┌──

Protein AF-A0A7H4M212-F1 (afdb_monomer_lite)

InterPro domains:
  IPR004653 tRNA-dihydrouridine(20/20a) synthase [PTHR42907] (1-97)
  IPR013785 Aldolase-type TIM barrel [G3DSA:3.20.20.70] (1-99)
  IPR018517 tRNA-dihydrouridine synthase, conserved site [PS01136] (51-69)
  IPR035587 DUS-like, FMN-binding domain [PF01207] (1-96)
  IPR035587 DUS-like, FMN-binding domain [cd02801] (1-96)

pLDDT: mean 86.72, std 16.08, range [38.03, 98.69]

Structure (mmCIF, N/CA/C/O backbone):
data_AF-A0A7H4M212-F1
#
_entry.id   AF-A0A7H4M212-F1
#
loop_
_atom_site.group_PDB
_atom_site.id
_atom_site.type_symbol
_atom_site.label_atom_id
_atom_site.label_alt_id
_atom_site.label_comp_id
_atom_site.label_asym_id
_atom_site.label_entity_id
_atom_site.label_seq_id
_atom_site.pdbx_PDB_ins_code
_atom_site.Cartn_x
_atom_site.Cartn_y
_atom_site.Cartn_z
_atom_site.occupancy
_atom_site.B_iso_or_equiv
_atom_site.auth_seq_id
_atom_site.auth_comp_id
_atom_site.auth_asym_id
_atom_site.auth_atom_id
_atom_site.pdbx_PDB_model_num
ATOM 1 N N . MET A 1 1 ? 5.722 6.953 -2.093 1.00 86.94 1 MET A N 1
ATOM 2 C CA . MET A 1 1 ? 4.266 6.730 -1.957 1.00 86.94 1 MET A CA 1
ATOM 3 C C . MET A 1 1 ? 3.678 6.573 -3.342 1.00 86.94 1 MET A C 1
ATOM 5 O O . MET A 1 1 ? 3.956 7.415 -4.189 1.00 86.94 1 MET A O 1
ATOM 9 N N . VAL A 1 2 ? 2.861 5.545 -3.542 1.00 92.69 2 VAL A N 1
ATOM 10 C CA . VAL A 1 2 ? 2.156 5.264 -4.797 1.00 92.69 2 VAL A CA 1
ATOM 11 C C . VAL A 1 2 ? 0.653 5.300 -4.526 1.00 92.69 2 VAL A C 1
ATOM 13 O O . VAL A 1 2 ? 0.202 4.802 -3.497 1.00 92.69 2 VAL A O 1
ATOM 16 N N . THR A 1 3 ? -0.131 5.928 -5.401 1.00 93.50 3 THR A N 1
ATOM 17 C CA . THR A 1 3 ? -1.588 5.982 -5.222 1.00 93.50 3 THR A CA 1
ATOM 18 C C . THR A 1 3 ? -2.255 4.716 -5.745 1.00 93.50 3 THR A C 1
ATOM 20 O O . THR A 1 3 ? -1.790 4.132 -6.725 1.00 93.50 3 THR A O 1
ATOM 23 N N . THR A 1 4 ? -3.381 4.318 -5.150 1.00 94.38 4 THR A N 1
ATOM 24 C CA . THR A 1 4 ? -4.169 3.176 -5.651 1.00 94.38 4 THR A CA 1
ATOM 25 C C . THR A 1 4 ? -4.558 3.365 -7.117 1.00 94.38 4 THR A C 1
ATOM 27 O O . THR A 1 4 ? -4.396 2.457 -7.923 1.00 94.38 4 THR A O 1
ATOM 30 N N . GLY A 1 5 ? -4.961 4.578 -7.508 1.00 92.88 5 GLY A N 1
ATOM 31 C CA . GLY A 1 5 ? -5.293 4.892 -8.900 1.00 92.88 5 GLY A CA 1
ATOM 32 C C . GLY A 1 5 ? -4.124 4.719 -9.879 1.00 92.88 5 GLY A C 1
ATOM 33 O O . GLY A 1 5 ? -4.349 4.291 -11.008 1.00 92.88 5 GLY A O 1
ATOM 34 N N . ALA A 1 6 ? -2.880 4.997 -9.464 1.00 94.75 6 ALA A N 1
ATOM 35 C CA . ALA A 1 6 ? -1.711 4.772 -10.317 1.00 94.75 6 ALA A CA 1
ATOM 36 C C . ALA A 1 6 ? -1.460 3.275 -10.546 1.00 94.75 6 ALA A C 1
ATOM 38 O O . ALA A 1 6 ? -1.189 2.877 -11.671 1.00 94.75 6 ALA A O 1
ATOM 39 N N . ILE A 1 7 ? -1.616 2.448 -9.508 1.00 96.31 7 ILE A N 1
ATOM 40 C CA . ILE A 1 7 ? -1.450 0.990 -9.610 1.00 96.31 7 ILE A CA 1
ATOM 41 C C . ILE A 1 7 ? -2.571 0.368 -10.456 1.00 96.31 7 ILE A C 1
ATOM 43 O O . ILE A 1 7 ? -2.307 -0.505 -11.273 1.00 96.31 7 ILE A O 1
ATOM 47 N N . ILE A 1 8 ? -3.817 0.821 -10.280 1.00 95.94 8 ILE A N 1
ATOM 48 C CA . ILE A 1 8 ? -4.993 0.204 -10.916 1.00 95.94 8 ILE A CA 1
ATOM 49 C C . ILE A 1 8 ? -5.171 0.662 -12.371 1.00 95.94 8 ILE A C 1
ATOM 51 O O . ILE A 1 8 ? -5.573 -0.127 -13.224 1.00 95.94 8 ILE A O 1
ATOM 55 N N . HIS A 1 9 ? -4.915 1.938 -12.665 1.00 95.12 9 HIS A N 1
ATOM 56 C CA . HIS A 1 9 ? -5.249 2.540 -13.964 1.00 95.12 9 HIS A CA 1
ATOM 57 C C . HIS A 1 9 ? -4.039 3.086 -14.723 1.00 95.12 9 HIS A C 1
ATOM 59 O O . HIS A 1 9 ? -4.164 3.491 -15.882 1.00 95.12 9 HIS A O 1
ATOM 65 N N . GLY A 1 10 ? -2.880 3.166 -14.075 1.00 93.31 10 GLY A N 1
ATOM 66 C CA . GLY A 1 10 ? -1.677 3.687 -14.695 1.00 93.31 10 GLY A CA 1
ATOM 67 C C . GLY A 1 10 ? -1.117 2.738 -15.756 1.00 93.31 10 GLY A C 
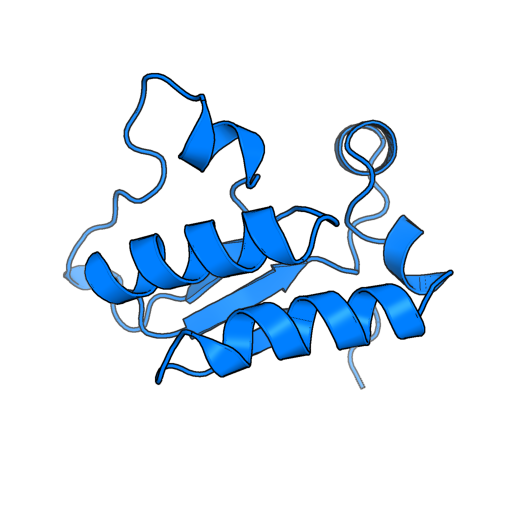1
ATOM 68 O O . GLY A 1 10 ? -1.341 1.533 -15.736 1.00 93.31 10 GLY A O 1
ATOM 69 N N . LYS A 1 11 ? -0.381 3.306 -16.715 1.00 92.81 11 LYS A N 1
ATOM 70 C CA . LYS A 1 11 ? 0.220 2.556 -17.834 1.00 92.81 11 LYS A CA 1
ATOM 71 C C . LYS A 1 11 ? 1.656 2.086 -17.565 1.00 92.81 11 LYS A C 1
ATOM 73 O O . LYS A 1 11 ? 2.224 1.396 -18.403 1.00 92.81 11 LYS A O 1
ATOM 78 N N . GLY A 1 12 ? 2.257 2.522 -16.458 1.00 93.94 12 GLY A N 1
ATOM 79 C CA . GLY A 1 12 ? 3.617 2.162 -16.051 1.00 93.94 12 GLY A CA 1
ATOM 80 C C . GLY A 1 12 ? 3.635 1.094 -14.959 1.00 93.94 12 GLY A C 1
ATOM 81 O O . GLY A 1 12 ? 2.612 0.832 -14.329 1.00 93.94 12 GLY A O 1
ATOM 82 N N . ASP A 1 13 ? 4.810 0.517 -14.710 1.00 94.94 13 ASP A N 1
ATOM 83 C CA . ASP A 1 13 ? 5.028 -0.341 -13.544 1.00 94.94 13 ASP A CA 1
ATOM 84 C C . ASP A 1 13 ? 5.320 0.526 -12.312 1.00 94.94 13 ASP A C 1
ATOM 86 O O . ASP A 1 13 ? 6.434 1.009 -12.112 1.00 94.94 13 ASP A O 1
ATOM 90 N N . TYR A 1 14 ? 4.290 0.757 -11.501 1.00 96.12 14 TYR A N 1
ATOM 91 C CA . TYR A 1 14 ? 4.395 1.529 -10.260 1.00 96.12 14 TYR A CA 1
ATOM 92 C C . TYR A 1 14 ? 4.775 0.675 -9.041 1.00 96.12 14 TYR A C 1
ATOM 94 O O . TYR A 1 14 ? 4.819 1.204 -7.931 1.00 96.12 14 TYR A O 1
ATOM 102 N N . LEU A 1 15 ? 5.022 -0.625 -9.235 1.00 96.75 15 LEU A N 1
ATOM 103 C CA . LEU A 1 15 ? 5.436 -1.579 -8.203 1.00 96.75 15 LEU A CA 1
ATOM 104 C C . LEU A 1 15 ? 6.855 -2.116 -8.455 1.00 96.75 15 LEU A C 1
ATOM 106 O O . LEU A 1 15 ? 7.251 -3.115 -7.858 1.00 96.75 15 LEU A O 1
ATOM 110 N N . ALA A 1 16 ? 7.608 -1.499 -9.366 1.00 96.31 16 ALA A N 1
ATOM 111 C CA . ALA A 1 16 ? 8.991 -1.866 -9.628 1.00 96.31 16 ALA A CA 1
ATOM 112 C C . ALA A 1 16 ? 9.897 -1.468 -8.452 1.00 96.31 16 ALA A C 1
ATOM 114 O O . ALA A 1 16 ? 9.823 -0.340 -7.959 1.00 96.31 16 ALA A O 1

└──

EXERCISE AIM. Please, from the entries above, set down exactly the lines from the one containing "ATOM 79 C CA" through the one containing "ATOM 90 N N", and only those.

RESPONSE TO THIS EXERCISE.
ATOM 79 C CA . GLY A 1 12 ? 3.617 2.162 -16.051 1.00 93.94 12 GLY A CA 1
ATOM 80 C C . GLY A 1 12 ? 3.635 1.094 -14.959 1.00 93.94 12 GLY A C 1
ATOM 81 O O . GLY A 1 12 ? 2.612 0.832 -14.329 1.00 93.94 12 GLY A O 1
ATOM 82 N N . ASP A 1 13 ? 4.810 0.517 -14.710 1.00 94.94 13 ASP A N 1
ATOM 83 C CA . ASP A 1 13 ? 5.028 -0.341 -13.544 1.00 94.94 13 ASP A CA 1
ATOM 84 C C . ASP A 1 13 ? 5.320 0.526 -12.312 1.00 94.94 13 ASP A C 1
ATOM 86 O O . ASP A 1 13 ? 6.434 1.009 -12.112 1.00 94.94 13 ASP A O 1
ATOM 90 N N . TYR A 1 14 ? 4.290 0.757 -11.501 1.00 96.12 14 TYR A N 1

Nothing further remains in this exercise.